START Data to process

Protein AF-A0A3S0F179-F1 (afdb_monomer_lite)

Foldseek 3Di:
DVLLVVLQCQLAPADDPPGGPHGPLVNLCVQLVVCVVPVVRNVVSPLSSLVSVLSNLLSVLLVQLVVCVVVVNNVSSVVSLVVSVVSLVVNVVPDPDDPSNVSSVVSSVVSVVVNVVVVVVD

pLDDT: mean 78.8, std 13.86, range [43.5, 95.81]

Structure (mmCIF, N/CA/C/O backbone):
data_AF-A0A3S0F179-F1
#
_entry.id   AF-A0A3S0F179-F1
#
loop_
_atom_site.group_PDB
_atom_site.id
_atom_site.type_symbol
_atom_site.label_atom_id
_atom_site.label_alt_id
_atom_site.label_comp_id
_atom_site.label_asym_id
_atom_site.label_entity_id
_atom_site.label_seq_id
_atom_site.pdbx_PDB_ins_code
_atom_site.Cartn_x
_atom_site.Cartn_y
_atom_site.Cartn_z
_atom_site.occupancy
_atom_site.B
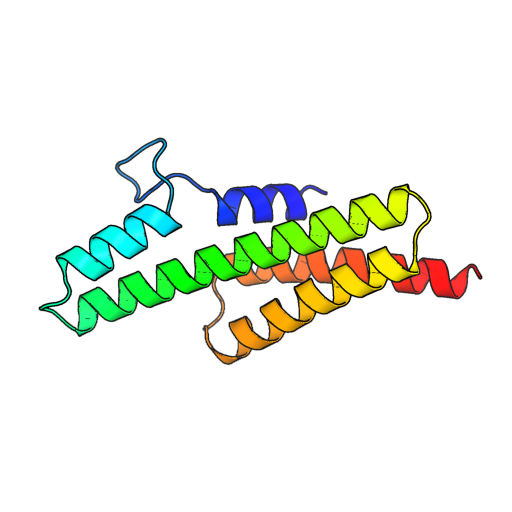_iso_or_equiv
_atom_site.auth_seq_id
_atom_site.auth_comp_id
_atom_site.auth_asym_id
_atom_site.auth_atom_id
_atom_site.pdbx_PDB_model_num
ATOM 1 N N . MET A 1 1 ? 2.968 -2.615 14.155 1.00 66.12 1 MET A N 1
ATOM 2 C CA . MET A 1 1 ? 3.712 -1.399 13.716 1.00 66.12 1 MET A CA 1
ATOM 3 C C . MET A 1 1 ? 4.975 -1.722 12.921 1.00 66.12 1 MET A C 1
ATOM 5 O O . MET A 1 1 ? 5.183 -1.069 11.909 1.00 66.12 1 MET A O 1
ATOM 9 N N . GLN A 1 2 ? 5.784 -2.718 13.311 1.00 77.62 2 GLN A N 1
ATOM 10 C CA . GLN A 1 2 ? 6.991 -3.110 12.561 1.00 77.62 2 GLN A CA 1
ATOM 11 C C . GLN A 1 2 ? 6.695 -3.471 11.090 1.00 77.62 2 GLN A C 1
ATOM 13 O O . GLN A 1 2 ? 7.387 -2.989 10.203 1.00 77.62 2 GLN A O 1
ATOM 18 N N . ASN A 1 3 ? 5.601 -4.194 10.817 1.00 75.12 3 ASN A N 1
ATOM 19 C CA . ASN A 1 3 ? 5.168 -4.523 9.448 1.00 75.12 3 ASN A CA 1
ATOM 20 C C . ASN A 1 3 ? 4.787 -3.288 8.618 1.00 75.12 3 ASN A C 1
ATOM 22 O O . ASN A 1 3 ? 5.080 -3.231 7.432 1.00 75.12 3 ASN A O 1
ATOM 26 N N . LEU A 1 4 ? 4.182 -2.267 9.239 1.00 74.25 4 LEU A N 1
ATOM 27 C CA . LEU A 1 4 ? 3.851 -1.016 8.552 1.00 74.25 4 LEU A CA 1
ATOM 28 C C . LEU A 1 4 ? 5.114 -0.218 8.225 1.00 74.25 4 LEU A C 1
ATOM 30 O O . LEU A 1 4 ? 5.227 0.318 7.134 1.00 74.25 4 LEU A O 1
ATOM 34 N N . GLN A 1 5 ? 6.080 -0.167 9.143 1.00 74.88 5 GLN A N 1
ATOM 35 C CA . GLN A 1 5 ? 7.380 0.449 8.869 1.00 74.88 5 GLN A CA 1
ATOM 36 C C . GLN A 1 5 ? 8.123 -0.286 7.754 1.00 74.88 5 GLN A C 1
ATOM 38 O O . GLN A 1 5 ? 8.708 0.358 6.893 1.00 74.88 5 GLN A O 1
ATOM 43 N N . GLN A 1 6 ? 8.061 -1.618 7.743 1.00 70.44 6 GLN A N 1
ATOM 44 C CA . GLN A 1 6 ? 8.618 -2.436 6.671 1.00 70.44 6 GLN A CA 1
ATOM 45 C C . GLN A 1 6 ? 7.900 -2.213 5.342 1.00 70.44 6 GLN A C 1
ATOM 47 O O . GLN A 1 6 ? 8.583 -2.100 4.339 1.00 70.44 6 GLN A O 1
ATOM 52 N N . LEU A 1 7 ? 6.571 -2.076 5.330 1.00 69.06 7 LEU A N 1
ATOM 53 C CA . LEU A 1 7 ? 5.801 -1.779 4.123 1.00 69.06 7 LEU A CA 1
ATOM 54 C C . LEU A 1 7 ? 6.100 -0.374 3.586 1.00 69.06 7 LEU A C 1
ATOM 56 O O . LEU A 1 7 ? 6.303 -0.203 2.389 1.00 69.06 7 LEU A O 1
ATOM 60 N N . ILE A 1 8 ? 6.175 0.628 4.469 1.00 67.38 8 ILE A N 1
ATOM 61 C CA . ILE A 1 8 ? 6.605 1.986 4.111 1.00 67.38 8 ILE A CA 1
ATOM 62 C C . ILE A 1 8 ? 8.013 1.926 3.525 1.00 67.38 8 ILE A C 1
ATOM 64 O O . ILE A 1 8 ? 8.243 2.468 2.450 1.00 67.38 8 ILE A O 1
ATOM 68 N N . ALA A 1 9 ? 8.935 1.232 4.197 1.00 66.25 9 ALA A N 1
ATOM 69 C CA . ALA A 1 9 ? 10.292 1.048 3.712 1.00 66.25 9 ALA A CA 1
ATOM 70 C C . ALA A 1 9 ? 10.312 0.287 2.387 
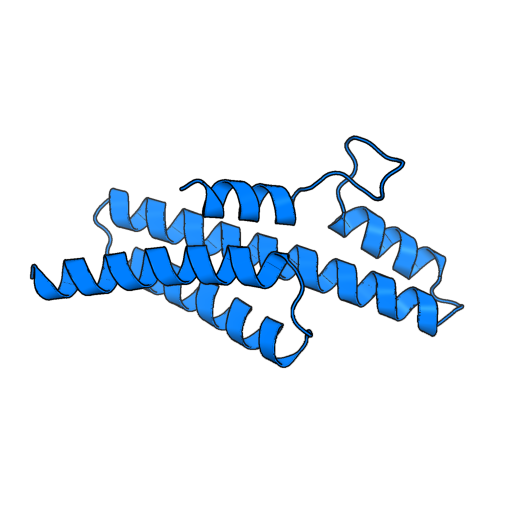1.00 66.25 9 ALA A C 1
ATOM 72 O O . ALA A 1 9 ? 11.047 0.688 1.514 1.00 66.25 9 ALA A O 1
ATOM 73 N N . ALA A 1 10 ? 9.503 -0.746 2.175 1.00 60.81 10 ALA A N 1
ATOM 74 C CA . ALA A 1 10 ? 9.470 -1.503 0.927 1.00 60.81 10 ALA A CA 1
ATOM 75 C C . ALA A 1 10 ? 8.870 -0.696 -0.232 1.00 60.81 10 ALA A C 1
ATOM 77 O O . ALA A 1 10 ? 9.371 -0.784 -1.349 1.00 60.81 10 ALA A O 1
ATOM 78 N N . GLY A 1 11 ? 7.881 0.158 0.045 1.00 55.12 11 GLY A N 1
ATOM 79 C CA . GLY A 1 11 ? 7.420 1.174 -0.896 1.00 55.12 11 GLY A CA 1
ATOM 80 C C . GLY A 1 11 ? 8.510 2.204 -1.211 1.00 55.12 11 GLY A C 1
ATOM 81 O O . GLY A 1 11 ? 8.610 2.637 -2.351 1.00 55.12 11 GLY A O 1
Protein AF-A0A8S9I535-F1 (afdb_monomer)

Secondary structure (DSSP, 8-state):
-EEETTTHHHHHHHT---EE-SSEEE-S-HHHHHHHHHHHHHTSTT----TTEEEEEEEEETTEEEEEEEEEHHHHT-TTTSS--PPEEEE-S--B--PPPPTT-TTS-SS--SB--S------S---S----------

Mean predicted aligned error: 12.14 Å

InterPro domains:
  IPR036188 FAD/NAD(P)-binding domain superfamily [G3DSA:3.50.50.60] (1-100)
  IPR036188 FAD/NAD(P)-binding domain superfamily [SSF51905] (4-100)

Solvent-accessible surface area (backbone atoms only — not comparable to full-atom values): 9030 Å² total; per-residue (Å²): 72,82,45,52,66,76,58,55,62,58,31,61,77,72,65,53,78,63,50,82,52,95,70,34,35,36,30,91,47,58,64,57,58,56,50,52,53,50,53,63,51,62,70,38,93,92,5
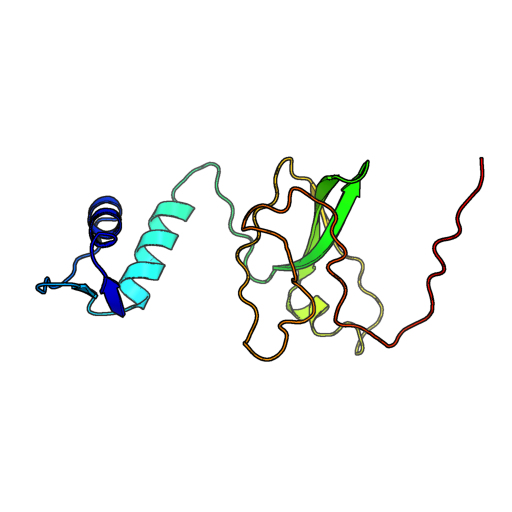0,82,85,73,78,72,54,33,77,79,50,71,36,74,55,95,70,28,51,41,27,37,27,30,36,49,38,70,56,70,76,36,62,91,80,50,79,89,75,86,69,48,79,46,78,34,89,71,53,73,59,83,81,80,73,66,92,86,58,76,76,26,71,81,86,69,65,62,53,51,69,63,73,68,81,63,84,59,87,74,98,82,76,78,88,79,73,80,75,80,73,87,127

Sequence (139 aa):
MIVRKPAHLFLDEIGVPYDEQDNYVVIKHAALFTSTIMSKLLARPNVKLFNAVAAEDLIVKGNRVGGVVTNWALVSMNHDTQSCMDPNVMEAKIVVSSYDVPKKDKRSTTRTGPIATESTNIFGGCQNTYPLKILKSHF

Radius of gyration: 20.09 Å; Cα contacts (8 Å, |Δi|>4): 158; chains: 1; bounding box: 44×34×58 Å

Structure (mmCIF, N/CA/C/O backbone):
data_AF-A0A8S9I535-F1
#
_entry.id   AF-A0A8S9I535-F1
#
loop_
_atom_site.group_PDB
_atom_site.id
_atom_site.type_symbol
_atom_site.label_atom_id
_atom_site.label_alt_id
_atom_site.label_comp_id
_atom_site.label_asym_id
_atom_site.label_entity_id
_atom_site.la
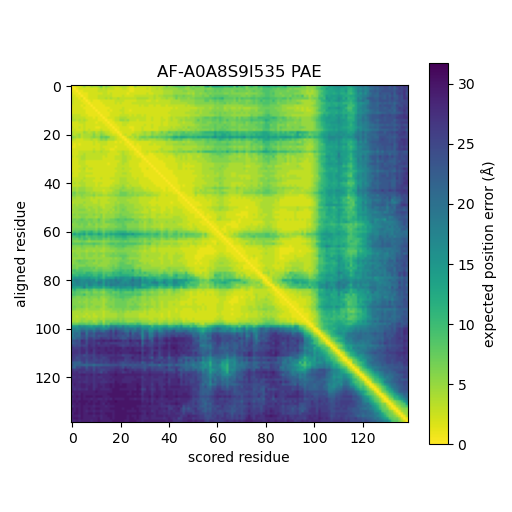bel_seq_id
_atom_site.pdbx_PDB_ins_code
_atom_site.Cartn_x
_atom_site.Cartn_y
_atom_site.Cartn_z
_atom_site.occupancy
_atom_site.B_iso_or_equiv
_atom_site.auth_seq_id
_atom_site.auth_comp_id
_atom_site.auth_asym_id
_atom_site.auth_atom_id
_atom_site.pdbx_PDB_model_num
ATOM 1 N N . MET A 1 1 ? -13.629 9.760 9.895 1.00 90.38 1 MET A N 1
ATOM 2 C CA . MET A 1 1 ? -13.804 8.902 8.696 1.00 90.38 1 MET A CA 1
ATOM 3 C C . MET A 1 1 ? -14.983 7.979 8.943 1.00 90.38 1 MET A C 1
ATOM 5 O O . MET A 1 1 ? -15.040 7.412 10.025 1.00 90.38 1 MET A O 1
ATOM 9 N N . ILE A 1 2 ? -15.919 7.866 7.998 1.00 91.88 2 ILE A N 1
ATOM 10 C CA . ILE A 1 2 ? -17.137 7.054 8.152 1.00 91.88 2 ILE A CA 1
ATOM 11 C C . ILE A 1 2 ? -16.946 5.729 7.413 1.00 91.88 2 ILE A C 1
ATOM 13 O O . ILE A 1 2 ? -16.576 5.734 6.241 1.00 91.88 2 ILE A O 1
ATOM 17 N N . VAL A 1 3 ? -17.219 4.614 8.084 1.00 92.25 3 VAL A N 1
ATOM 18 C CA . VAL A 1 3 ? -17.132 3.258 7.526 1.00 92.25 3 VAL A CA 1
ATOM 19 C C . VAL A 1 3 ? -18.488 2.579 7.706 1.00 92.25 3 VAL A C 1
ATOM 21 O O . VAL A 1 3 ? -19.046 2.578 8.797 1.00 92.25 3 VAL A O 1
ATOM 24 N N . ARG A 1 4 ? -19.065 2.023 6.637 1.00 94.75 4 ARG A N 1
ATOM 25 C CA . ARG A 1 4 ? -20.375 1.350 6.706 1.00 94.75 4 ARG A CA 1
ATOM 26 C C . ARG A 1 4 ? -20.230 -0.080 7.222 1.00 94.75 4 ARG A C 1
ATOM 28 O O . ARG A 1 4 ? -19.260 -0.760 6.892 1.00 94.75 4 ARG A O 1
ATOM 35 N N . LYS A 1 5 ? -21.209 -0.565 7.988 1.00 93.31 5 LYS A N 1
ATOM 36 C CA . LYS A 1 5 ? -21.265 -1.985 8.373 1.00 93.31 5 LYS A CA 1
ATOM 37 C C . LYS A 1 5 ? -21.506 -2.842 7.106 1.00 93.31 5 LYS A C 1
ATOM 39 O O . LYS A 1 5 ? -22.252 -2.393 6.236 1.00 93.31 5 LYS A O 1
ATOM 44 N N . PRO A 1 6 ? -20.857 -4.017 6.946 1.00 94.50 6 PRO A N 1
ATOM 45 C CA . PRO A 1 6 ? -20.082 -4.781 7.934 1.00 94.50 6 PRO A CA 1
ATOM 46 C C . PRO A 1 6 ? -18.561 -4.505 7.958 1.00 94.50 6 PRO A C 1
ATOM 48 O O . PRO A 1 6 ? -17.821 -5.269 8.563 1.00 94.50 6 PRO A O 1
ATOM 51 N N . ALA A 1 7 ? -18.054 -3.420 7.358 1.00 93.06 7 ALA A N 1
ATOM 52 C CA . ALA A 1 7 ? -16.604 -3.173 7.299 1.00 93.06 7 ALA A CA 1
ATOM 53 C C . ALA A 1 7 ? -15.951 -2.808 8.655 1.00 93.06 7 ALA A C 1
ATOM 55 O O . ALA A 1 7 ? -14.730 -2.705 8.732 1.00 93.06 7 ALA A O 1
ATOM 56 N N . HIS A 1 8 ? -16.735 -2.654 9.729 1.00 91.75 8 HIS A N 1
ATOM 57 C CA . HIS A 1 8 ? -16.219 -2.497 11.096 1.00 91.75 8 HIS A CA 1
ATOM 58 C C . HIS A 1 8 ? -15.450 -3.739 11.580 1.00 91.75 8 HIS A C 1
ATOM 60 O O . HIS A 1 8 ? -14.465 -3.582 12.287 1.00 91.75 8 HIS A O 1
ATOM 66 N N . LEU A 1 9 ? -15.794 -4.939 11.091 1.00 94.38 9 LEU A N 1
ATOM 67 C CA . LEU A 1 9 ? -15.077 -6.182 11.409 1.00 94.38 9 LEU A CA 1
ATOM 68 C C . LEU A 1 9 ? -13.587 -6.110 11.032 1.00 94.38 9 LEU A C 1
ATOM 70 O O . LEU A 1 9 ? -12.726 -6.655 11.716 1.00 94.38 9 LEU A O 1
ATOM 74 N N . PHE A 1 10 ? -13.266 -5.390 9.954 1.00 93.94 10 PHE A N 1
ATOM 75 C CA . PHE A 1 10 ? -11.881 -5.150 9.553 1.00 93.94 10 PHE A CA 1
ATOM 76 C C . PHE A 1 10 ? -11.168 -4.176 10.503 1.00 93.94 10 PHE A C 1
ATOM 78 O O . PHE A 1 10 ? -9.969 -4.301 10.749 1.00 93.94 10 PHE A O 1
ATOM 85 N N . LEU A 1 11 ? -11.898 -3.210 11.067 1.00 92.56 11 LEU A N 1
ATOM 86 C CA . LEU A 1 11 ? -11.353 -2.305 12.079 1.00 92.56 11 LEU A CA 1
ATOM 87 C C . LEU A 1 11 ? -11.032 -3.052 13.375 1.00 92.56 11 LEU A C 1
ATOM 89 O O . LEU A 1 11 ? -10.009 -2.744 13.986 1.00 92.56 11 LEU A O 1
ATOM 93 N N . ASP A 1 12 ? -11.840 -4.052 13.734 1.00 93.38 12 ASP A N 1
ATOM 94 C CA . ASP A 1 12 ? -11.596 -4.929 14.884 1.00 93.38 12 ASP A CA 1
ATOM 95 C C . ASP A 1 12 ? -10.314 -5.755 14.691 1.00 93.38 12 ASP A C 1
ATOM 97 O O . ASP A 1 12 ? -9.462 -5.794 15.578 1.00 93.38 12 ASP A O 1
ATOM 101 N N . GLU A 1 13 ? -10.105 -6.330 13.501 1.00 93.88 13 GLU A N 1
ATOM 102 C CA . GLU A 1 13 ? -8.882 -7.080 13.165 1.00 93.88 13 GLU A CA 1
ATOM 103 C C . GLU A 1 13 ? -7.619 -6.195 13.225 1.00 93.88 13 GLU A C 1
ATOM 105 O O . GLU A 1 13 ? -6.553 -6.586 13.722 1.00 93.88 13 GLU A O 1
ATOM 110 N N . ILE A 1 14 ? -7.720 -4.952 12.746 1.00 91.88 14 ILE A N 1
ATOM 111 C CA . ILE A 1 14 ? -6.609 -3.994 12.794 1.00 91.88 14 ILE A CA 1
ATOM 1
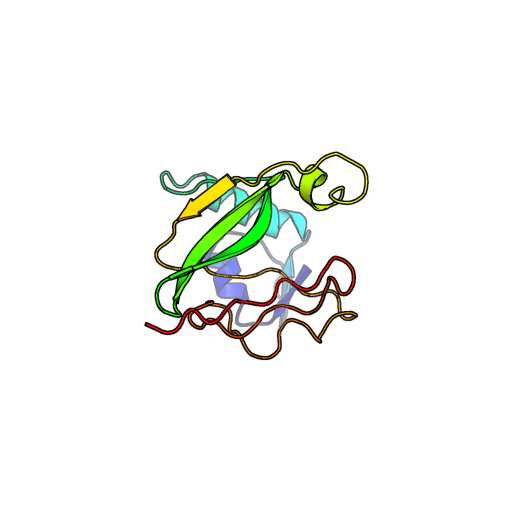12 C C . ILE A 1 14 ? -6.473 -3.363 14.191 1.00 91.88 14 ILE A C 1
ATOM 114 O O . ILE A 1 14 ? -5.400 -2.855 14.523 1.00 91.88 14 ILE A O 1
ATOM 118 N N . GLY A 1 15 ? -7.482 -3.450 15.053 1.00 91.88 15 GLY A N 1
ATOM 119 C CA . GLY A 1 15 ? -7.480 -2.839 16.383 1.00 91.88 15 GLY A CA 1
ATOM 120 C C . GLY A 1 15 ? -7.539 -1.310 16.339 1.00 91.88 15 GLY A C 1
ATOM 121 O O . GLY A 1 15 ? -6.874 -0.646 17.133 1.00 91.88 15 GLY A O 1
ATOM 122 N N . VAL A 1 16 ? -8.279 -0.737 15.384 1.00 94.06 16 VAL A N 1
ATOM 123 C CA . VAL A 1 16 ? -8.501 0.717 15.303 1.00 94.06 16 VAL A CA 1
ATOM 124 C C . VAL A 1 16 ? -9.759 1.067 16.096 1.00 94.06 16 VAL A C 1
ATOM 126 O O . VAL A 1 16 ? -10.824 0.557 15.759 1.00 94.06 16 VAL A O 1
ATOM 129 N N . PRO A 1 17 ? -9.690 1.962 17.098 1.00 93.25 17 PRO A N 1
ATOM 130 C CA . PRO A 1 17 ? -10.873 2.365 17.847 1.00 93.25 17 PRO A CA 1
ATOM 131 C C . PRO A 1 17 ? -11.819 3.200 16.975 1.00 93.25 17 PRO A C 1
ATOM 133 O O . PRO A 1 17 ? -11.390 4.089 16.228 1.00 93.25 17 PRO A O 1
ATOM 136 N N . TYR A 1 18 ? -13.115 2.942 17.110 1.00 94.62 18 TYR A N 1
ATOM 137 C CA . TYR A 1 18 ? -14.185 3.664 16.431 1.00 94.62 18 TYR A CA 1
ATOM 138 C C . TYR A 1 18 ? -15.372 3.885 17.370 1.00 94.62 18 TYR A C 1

END Data to process

_What you are asked to do_: All lines of the listing that contain the word "binding" should be copied out.

_Solution_:
  IPR036188 FAD/NAD(P)-binding domain superfamily [G3DSA:3.50.50.60] (1-100)
  IPR036188 FAD/NAD(P)-binding domain superfamily [SSF51905] (4-100)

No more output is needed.